--- INPUT DATA Enclosed Below ---

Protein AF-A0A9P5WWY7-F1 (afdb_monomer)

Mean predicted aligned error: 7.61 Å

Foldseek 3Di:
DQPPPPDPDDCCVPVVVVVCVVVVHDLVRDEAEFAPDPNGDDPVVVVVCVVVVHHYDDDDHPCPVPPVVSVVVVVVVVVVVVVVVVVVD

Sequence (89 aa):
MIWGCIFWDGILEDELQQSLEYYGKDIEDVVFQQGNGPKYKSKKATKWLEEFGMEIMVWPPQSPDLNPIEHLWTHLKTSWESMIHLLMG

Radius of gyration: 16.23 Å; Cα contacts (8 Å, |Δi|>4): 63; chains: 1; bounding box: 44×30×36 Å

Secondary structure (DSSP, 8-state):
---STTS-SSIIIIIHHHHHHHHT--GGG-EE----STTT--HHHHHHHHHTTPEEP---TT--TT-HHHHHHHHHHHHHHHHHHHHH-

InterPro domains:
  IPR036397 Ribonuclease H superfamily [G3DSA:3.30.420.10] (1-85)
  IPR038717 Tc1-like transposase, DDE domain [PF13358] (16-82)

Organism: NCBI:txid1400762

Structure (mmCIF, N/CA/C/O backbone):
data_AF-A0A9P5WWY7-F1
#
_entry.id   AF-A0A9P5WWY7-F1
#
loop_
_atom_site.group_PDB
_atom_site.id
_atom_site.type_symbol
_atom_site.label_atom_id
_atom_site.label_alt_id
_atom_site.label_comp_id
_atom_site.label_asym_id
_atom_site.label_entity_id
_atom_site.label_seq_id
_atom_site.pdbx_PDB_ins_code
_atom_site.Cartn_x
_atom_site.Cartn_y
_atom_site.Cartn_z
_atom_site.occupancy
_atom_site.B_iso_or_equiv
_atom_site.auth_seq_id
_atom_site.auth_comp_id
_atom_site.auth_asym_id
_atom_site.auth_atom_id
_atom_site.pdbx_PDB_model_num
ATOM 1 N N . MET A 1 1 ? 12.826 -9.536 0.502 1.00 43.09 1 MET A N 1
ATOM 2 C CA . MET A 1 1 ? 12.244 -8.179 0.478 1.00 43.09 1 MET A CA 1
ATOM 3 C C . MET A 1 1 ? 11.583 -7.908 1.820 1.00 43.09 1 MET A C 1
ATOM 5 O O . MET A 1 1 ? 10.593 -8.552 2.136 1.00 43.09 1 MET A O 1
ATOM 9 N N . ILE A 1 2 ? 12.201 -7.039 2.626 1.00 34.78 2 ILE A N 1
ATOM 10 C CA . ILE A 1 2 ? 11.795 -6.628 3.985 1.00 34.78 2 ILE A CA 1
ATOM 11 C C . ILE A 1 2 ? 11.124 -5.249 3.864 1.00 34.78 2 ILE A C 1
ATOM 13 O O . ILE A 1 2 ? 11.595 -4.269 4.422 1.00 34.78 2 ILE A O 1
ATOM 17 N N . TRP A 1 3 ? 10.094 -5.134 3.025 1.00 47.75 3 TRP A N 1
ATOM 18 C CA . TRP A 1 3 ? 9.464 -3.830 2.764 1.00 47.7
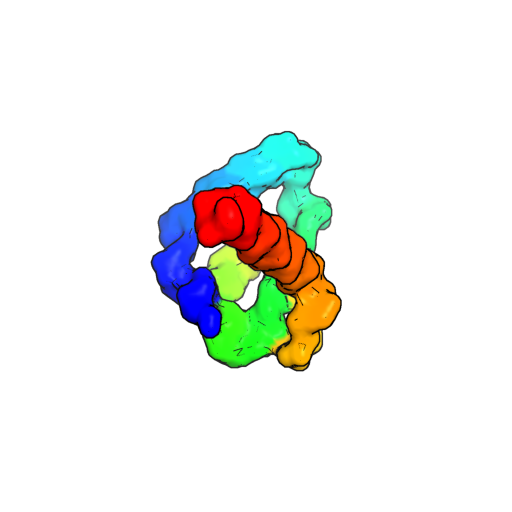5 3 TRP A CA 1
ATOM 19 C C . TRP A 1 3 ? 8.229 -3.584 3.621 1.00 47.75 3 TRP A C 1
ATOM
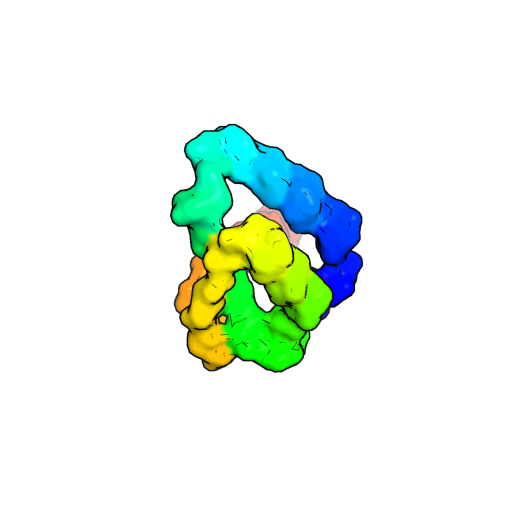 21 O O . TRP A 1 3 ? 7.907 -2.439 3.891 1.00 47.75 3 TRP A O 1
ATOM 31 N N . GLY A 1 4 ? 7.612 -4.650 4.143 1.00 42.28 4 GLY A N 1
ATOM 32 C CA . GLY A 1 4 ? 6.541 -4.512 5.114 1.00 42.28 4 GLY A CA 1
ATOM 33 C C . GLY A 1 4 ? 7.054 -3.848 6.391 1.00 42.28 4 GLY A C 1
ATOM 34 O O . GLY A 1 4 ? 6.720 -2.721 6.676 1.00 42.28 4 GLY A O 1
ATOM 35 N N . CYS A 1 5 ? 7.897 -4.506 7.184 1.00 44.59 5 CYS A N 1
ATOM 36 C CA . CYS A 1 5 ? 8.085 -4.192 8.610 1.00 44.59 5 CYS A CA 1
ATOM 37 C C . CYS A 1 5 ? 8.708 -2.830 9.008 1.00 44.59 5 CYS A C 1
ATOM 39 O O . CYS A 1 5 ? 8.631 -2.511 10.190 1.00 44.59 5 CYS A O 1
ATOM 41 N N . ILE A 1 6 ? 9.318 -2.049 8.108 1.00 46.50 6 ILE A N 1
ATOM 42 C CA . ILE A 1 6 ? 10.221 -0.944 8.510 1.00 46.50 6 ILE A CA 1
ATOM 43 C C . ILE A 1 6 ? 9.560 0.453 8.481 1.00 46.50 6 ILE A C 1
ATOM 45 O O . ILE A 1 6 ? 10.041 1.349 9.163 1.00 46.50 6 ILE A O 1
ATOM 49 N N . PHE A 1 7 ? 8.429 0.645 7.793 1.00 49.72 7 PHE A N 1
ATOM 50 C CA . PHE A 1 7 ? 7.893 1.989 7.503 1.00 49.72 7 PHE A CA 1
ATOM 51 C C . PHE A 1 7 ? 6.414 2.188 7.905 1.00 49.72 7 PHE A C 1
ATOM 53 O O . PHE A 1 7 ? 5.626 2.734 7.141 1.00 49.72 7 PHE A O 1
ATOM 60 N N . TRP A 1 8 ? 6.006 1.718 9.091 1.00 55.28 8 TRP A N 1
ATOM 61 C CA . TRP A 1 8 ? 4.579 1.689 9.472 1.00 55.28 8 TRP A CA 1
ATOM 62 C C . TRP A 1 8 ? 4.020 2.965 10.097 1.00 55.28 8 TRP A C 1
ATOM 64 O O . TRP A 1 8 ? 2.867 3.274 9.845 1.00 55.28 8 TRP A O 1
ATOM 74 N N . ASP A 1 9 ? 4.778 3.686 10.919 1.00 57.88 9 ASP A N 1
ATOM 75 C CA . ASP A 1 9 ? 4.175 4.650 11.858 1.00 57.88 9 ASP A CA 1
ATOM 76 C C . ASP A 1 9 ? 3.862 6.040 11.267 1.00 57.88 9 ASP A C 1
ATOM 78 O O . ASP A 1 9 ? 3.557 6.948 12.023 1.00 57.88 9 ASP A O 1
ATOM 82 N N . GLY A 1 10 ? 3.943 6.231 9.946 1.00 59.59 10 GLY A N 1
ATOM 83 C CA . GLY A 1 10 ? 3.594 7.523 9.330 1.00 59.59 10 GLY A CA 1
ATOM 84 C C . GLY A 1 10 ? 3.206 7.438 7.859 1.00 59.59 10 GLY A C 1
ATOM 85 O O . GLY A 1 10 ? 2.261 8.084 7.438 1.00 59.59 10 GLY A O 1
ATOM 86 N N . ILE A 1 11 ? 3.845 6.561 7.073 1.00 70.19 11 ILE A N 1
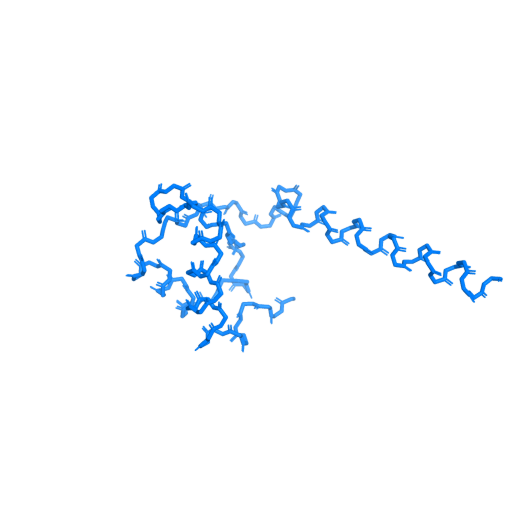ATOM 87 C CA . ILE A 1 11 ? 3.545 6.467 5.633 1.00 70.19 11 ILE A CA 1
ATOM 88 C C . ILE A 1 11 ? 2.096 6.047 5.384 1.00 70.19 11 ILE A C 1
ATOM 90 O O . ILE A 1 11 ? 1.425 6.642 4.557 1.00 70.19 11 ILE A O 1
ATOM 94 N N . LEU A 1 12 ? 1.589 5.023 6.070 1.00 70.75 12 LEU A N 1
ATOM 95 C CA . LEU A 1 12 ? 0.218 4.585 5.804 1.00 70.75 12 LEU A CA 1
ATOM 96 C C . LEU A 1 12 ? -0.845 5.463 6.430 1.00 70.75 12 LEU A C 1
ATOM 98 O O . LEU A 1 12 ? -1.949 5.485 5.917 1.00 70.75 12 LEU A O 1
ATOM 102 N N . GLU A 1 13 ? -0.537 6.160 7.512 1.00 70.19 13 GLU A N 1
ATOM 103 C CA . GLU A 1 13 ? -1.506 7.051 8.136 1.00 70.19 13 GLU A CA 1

--- End of Enclosed INPUT DATA ---

## HOW TO COMPLETE THIS TASK
Your copy of the records must match them exactly, except that no pictures appear in it.

## YOUR SOLUTION
Protein AF-A0A9P5WWY7-F1 (afdb_monomer)

Mean predicted aligned error: 7.61 Å

Foldseek 3Di:
DQPPPPDPDDCCVPVVVVVCVVVVHDLVRDEAEFAPDPNGDDPVVVVVCVVVVHHYDDDDHPCPVPPVVSVVVVVVVVVVVVVVVVVVD

Sequence (89 aa):
MIWGCIFWDGILEDELQQSLEYYGKDIEDVVFQQGNGPKYKSKKATKWLEEFGMEIMVWPPQSPDLNPIEHLWTHLKTSWESMIHLLMG

Radius of gyration: 16.23 Å; Cα contacts (8 Å, |Δi|>4): 63; chains: 1; bounding box: 44×30×36 Å

Secondary structure (DSSP, 8-state):
---STTS-SSIIIIIHHHHHHHHT--GGG-EE----STTT--HHHHHHHHHTTPEEP---TT--TT-HHHHHHHHHHHHHHHHHHHHH-

InterPro domains:
  IPR036397 Ribonuclease H superfamily [G3DSA:3.30.420.10] (1-85)
  IPR038717 Tc1-like transposase, DDE domain [PF13358] (16-82)

Organism: NCBI:txid1400762

Structure (mmCIF, N/CA/C/O backbone):
data_AF-A0A9P5WWY7-F1
#
_entry.id   AF-A0A9P5WWY7-F1
#
loop_
_atom_site.group_PDB
_atom_site.id
_atom_site.type_symbol
_atom_site.label_atom_id
_atom_site.label_alt_id
_atom_site.label_comp_id
_atom_site.label_asym_id
_atom_site.label_entity_id
_atom_site.label_seq_id
_atom_site.pdbx_PDB_ins_code
_atom_site.Cartn_x
_atom_site.Cartn_y
_atom_site.Cartn_z
_atom_site.occupancy
_atom_site.B_iso_or_equiv
_atom_site.auth_seq_id
_atom_site.auth_comp_id
_atom_site.auth_asym_id
_atom_site.auth_atom_id
_atom_site.pdbx_PDB_model_num
ATOM 1 N N . MET A 1 1 ? 12.826 -9.536 0.502 1.00 43.09 1 MET A N 1
ATOM 2 C CA . MET A 1 1 ? 12.244 -8.179 0.478 1.00 43.09 1 MET A CA 1
ATOM 3 C C . MET A 1 1 ? 11.583 -7.908 1.820 1.00 43.09 1 MET A C 1
ATOM 5 O O . MET A 1 1 ? 10.593 -8.552 2.136 1.00 43.09 1 MET A O 1
ATOM 9 N N . ILE A 1 2 ? 12.201 -7.039 2.626 1.00 34.78 2 ILE A N 1
ATOM 10 C CA . ILE A 1 2 ? 11.795 -6.628 3.985 1.00 34.78 2 ILE A CA 1
ATOM 11 C C . ILE A 1 2 ? 11.124 -5.249 3.864 1.00 34.78 2 ILE A C 1
ATOM 13 O O . ILE A 1 2 ? 11.595 -4.269 4.422 1.00 34.78 2 ILE A O 1
ATOM 17 N N . TRP A 1 3 ? 10.094 -5.134 3.025 1.00 47.75 3 TRP A N 1
ATOM 18 C CA . TRP A 1 3 ? 9.464 -3.830 2.764 1.00 47.7
5 3 TRP A CA 1
ATOM 19 C C . TRP A 1 3 ? 8.229 -3.584 3.621 1.00 47.75 3 TRP A C 1
ATOM
 21 O O . TRP A 1 3 ? 7.907 -2.439 3.891 1.00 47.75 3 TRP A O 1
ATOM 31 N N . GLY A 1 4 ? 7.612 -4.650 4.143 1.00 42.28 4 GLY A N 1
ATOM 32 C CA . GLY A 1 4 ? 6.541 -4.512 5.114 1.00 42.28 4 GLY A CA 1
ATOM 33 C C . GLY A 1 4 ? 7.054 -3.848 6.391 1.00 42.28 4 GLY A C 1
ATOM 34 O O . GLY A 1 4 ? 6.720 -2.721 6.676 1.00 42.28 4 GLY A O 1
ATOM 35 N N . CYS A 1 5 ? 7.897 -4.506 7.184 1.00 44.59 5 CYS A N 1
ATOM 36 C CA . CYS A 1 5 ? 8.085 -4.192 8.610 1.00 44.59 5 CYS A CA 1
ATOM 37 C C . CYS A 1 5 ? 8.708 -2.830 9.008 1.00 44.59 5 CYS A C 1
ATOM 39 O O . CYS A 1 5 ? 8.631 -2.511 10.190 1.00 44.59 5 CYS A O 1
ATOM 41 N N . ILE A 1 6 ? 9.318 -2.049 8.108 1.00 46.50 6 ILE A N 1
ATOM 42 C CA . ILE A 1 6 ? 10.221 -0.944 8.510 1.00 46.50 6 ILE A CA 1
ATOM 43 C C . ILE A 1 6 ? 9.560 0.453 8.481 1.00 46.50 6 ILE A C 1
ATOM 45 O O . ILE A 1 6 ? 10.041 1.349 9.163 1.00 46.50 6 ILE A O 1
ATOM 49 N N . PHE A 1 7 ? 8.429 0.645 7.793 1.00 49.72 7 PHE A N 1
ATOM 50 C CA . PHE A 1 7 ? 7.893 1.989 7.503 1.00 49.72 7 PHE A CA 1
ATOM 51 C C . PHE A 1 7 ? 6.414 2.188 7.905 1.00 49.72 7 PHE A C 1
ATOM 53 O O . PHE A 1 7 ? 5.626 2.734 7.141 1.00 49.72 7 PHE A O 1
ATOM 60 N N . TRP A 1 8 ? 6.006 1.718 9.091 1.00 55.28 8 TRP A N 1
ATOM 61 C CA . TRP A 1 8 ? 4.579 1.689 9.472 1.00 55.28 8 TRP A CA 1
ATOM 62 C C . TRP A 1 8 ? 4.020 2.965 10.097 1.00 55.28 8 TRP A C 1
ATOM 64 O O . TRP A 1 8 ? 2.867 3.274 9.845 1.00 55.28 8 TRP A O 1
ATOM 74 N N . ASP A 1 9 ? 4.778 3.686 10.919 1.00 57.88 9 ASP A N 1
ATOM 75 C CA . ASP A 1 9 ? 4.175 4.650 11.858 1.00 57.88 9 ASP A CA 1
ATOM 76 C C . ASP A 1 9 ? 3.862 6.040 11.267 1.00 57.88 9 ASP A C 1
ATOM 78 O O . ASP A 1 9 ? 3.557 6.948 12.023 1.00 57.88 9 ASP A O 1
ATOM 82 N N . GLY A 1 10 ? 3.943 6.231 9.946 1.00 59.59 10 GLY A N 1
ATOM 83 C CA . GLY A 1 10 ? 3.594 7.523 9.330 1.00 59.59 10 GLY A CA 1
ATOM 84 C C . GLY A 1 10 ? 3.206 7.438 7.859 1.00 59.59 10 GLY A C 1
ATOM 85 O O . GLY A 1 10 ? 2.261 8.084 7.438 1.00 59.59 10 GLY A O 1
ATOM 86 N N . ILE A 1 11 ? 3.845 6.561 7.073 1.00 70.19 11 ILE A N 1
ATOM 87 C CA . ILE A 1 11 ? 3.545 6.467 5.633 1.00 70.19 11 ILE A CA 1
ATOM 88 C C . ILE A 1 11 ? 2.096 6.047 5.384 1.00 70.19 11 ILE A C 1
ATOM 90 O O . ILE A 1 11 ? 1.425 6.642 4.557 1.00 70.19 11 ILE A O 1
ATOM 94 N N . LEU A 1 12 ? 1.589 5.023 6.070 1.00 70.75 12 LEU A N 1
ATOM 95 C CA . LEU A 1 12 ? 0.218 4.585 5.804 1.00 70.75 12 LEU A CA 1
ATOM 96 C C . LEU A 1 12 ? -0.845 5.463 6.430 1.00 70.75 12 LEU A C 1
ATOM 98 O O . LEU A 1 12 ? -1.949 5.485 5.917 1.00 70.75 12 LEU A O 1
ATOM 102 N N . GLU A 1 13 ? -0.537 6.160 7.512 1.00 70.19 13 GLU A N 1
ATOM 103 C CA . GLU A 1 13 ? -1.506 7.051 8.136 1.00 70.19 13 GLU A CA 1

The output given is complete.